- **WORK ITEM**
Could you retype exactly the lines below between the one holding "ATOM 110 N N" and the one holding "ATOM 123 O O", inclusive, leaving out any pictures?

- **AVAILABLE DATA**
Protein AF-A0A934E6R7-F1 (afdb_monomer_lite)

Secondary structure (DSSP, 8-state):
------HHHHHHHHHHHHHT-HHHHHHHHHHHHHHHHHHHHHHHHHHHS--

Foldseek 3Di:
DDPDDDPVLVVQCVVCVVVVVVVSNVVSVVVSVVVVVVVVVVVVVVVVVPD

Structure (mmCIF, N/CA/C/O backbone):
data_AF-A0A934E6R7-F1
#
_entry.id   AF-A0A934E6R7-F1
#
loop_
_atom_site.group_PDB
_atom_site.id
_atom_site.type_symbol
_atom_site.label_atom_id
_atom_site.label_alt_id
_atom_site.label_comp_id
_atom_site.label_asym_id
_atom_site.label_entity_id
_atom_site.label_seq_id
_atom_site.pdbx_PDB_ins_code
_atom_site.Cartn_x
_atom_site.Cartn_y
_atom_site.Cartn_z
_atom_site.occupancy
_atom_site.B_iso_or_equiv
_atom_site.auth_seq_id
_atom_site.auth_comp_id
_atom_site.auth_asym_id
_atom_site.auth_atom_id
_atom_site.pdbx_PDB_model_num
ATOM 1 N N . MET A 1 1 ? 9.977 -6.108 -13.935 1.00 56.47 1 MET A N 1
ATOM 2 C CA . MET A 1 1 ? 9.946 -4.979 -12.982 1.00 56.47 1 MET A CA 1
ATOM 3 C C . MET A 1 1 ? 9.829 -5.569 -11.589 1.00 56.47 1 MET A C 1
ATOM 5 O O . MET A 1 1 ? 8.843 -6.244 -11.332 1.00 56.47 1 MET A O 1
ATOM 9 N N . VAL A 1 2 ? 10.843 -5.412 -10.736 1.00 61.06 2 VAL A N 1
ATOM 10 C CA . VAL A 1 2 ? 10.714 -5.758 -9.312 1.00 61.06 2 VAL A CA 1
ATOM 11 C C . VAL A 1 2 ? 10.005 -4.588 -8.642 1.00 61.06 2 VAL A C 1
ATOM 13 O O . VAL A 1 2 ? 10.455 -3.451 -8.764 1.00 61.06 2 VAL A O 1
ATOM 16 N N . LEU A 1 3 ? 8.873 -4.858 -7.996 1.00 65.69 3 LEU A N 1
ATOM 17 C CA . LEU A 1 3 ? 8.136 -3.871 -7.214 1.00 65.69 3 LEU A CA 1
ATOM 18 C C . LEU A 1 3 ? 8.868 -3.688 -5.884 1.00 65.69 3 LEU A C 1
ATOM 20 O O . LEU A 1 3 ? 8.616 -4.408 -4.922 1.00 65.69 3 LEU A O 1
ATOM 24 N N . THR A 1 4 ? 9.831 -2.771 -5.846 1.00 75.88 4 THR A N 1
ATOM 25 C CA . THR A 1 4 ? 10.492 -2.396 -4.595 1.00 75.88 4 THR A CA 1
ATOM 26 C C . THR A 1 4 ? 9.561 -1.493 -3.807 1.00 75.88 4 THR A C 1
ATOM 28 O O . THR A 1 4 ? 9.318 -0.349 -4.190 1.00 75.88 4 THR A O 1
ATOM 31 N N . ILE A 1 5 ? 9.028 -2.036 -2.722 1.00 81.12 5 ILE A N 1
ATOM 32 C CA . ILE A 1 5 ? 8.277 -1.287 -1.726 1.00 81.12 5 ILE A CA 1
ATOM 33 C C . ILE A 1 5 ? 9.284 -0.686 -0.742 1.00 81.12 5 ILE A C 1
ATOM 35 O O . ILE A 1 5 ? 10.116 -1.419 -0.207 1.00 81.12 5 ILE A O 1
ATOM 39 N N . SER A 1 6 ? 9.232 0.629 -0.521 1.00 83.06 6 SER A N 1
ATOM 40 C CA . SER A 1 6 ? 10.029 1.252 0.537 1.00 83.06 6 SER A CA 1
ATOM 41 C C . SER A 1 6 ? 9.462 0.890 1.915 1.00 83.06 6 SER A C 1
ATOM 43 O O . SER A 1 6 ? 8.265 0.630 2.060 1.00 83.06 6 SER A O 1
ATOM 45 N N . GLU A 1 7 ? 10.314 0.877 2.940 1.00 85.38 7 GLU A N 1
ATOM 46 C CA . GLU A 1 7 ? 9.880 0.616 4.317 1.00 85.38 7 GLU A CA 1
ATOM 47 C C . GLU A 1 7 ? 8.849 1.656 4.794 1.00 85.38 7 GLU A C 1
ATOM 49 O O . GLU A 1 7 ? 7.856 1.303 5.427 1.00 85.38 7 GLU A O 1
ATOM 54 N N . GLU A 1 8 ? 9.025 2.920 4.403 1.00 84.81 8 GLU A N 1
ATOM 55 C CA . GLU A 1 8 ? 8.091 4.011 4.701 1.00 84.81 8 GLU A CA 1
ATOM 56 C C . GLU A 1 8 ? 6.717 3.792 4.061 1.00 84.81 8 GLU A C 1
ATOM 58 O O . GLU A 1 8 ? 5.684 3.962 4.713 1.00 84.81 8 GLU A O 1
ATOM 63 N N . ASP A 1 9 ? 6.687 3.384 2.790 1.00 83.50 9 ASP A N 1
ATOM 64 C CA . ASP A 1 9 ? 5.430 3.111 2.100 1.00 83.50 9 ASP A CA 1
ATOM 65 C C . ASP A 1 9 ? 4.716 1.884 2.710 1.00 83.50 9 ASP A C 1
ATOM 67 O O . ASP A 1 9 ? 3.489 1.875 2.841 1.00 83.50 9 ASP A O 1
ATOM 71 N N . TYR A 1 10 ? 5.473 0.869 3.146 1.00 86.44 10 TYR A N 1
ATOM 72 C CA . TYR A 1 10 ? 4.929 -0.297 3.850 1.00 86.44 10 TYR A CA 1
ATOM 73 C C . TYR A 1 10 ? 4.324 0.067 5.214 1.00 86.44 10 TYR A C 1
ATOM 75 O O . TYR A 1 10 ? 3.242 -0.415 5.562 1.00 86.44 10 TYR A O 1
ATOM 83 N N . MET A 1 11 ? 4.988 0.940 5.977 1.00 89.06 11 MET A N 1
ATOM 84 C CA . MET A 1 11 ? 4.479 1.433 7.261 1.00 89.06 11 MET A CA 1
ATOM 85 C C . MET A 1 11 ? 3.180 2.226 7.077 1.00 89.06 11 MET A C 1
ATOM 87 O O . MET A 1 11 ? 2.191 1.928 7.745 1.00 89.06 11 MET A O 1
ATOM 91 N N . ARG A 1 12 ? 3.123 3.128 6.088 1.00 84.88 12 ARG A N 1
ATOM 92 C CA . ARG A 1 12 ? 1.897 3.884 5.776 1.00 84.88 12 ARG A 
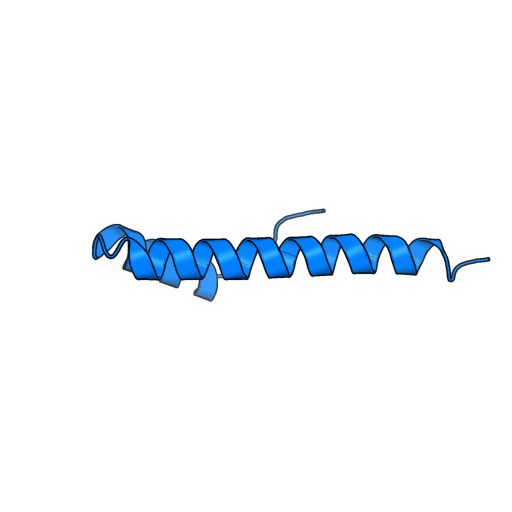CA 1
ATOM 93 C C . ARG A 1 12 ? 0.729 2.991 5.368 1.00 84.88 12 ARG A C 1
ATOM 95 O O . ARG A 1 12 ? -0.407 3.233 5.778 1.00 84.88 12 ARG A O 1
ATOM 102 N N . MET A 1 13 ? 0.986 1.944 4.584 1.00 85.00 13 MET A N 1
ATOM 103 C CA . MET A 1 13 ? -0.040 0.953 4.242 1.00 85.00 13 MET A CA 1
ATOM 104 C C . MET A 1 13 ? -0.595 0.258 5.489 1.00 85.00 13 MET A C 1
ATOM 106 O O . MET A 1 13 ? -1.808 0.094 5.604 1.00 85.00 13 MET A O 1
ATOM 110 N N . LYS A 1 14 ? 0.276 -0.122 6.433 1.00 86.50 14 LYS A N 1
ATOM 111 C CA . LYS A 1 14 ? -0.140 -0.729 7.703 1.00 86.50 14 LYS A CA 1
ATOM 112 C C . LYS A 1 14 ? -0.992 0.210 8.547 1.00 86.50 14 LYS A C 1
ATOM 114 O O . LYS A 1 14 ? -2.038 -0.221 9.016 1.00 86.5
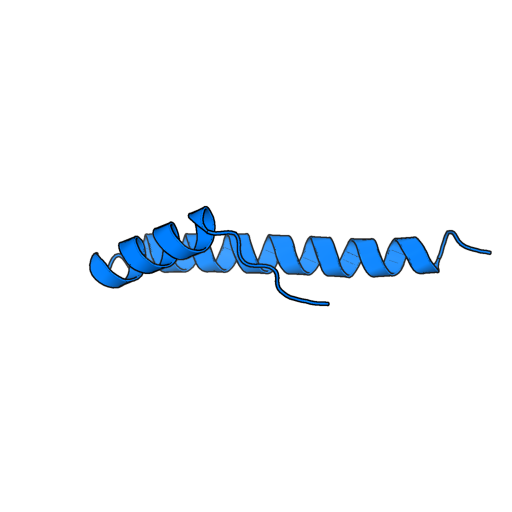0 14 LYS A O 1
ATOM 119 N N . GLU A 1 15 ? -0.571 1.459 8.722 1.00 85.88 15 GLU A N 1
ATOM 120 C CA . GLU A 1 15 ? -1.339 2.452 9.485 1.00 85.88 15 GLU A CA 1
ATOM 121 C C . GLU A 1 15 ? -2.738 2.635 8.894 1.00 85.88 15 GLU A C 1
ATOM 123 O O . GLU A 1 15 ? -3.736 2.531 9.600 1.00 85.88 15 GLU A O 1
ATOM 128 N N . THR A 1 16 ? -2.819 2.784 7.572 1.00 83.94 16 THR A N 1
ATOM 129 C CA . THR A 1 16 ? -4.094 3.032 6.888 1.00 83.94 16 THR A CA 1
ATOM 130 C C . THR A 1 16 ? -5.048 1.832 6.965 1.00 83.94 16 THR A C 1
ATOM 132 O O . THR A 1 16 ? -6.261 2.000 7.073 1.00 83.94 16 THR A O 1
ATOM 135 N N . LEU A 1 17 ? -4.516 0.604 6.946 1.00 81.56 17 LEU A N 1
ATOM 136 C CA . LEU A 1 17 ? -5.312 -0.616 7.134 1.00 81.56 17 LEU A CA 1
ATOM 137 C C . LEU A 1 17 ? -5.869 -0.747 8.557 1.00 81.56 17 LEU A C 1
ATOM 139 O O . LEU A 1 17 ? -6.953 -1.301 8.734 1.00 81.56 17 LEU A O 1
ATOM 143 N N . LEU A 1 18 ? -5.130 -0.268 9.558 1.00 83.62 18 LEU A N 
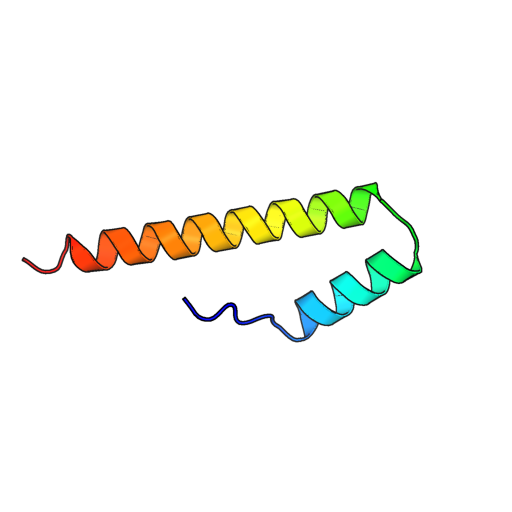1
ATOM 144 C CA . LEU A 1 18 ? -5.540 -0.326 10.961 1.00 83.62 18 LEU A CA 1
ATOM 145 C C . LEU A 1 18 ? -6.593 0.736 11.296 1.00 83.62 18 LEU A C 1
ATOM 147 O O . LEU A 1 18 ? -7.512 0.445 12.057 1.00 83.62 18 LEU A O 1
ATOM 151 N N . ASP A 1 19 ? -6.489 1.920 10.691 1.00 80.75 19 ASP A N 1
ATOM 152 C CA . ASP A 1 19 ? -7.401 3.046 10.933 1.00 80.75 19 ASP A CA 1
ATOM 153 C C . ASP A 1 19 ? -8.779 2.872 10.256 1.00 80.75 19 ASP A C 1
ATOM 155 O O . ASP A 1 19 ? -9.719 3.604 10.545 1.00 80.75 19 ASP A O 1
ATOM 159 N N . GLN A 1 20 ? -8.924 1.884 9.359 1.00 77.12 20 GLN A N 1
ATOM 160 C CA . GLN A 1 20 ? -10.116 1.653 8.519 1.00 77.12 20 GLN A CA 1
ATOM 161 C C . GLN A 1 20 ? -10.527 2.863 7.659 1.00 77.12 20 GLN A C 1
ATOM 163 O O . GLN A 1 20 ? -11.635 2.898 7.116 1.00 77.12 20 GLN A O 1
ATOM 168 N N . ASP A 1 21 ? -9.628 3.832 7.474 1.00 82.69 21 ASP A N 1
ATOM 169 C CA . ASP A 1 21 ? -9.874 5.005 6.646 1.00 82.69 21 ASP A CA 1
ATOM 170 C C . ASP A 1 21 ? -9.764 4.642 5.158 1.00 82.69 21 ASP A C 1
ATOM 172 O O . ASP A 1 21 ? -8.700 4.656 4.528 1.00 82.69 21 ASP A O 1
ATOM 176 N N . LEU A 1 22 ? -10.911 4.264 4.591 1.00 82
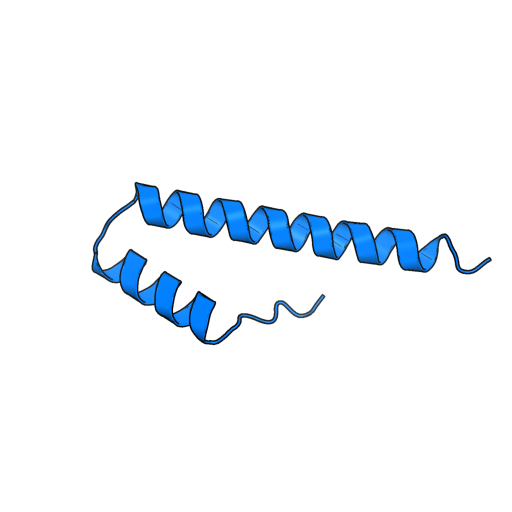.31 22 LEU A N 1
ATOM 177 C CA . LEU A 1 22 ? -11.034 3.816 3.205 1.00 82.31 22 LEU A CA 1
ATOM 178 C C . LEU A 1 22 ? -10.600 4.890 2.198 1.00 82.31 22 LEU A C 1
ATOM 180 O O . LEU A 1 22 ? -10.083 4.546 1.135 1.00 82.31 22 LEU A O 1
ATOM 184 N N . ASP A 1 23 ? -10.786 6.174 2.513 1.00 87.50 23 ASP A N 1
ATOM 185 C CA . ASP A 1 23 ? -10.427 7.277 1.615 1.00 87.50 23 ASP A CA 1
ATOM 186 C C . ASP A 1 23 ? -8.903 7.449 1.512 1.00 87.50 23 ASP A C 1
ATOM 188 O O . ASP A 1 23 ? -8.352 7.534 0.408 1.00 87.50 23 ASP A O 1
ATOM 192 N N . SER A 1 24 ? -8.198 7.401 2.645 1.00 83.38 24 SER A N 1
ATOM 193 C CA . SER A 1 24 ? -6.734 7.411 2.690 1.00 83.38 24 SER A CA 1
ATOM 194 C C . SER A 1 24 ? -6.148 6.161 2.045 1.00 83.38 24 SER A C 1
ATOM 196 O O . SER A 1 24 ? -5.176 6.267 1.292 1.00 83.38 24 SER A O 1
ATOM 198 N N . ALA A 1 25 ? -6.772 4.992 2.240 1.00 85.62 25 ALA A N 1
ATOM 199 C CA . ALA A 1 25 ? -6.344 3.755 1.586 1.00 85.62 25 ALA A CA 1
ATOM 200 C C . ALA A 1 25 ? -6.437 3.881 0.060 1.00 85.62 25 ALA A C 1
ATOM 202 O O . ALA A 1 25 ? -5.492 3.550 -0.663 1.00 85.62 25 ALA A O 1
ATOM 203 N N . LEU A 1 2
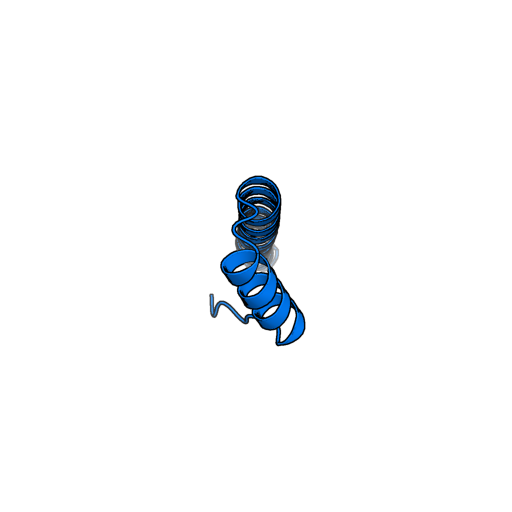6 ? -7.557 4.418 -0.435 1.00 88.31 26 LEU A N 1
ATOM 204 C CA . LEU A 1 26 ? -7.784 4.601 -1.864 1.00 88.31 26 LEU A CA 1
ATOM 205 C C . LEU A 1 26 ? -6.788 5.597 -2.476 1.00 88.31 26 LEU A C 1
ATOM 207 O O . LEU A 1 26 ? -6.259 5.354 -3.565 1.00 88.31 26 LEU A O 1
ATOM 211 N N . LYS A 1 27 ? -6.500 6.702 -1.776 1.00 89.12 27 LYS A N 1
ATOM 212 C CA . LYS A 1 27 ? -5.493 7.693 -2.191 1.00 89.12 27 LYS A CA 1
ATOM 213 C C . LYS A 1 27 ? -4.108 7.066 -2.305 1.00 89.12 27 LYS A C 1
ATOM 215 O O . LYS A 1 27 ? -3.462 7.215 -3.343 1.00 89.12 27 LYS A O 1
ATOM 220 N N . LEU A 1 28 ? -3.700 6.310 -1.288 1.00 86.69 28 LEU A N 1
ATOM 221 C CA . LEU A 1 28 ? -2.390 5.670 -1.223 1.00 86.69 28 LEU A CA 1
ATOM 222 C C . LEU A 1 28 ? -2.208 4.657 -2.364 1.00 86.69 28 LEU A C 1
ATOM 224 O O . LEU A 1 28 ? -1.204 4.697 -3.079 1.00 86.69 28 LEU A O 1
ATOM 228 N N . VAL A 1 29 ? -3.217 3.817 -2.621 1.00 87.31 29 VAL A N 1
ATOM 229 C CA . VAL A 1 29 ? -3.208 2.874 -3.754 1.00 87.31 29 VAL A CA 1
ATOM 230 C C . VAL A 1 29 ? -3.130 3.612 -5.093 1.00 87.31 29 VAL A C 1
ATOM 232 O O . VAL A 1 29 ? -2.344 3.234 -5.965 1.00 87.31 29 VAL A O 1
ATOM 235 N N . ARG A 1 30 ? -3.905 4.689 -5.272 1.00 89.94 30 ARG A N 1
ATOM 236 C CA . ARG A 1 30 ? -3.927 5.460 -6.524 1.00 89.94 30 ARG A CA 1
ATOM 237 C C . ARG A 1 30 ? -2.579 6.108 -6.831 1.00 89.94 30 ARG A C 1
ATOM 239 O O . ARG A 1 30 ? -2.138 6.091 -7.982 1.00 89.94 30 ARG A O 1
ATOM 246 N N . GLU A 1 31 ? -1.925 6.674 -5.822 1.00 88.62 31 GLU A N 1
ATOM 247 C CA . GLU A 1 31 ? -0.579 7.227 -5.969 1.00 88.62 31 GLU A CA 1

- **TASK RESPONSE**
ATOM 110 N N . LYS A 1 14 ? 0.276 -0.122 6.433 1.00 86.50 14 LYS A N 1
ATOM 111 C CA . LYS A 1 14 ? -0.140 -0.729 7.703 1.00 86.50 14 LYS A CA 1
ATOM 112 C C . LYS A 1 14 ? -0.992 0.210 8.547 1.00 86.50 14 LYS A C 1
ATOM 114 O O . LYS A 1 14 ? -2.038 -0.221 9.016 1.00 86.5
0 14 LYS A O 1
ATOM 119 N N . GLU A 1 15 ? -0.571 1.459 8.722 1.00 85.88 15 GLU A N 1
ATOM 120 C CA . GLU A 1 15 ? -1.339 2.452 9.485 1.00 85.88 15 GLU A CA 1
ATOM 121 C C . GLU A 1 15 ? -2.738 2.635 8.894 1.00 85.88 15 GLU A C 1
ATOM 123 O O . GLU A 1 15 ? -3.736 2.531 9.600 1.00 85.88 15 GLU A O 1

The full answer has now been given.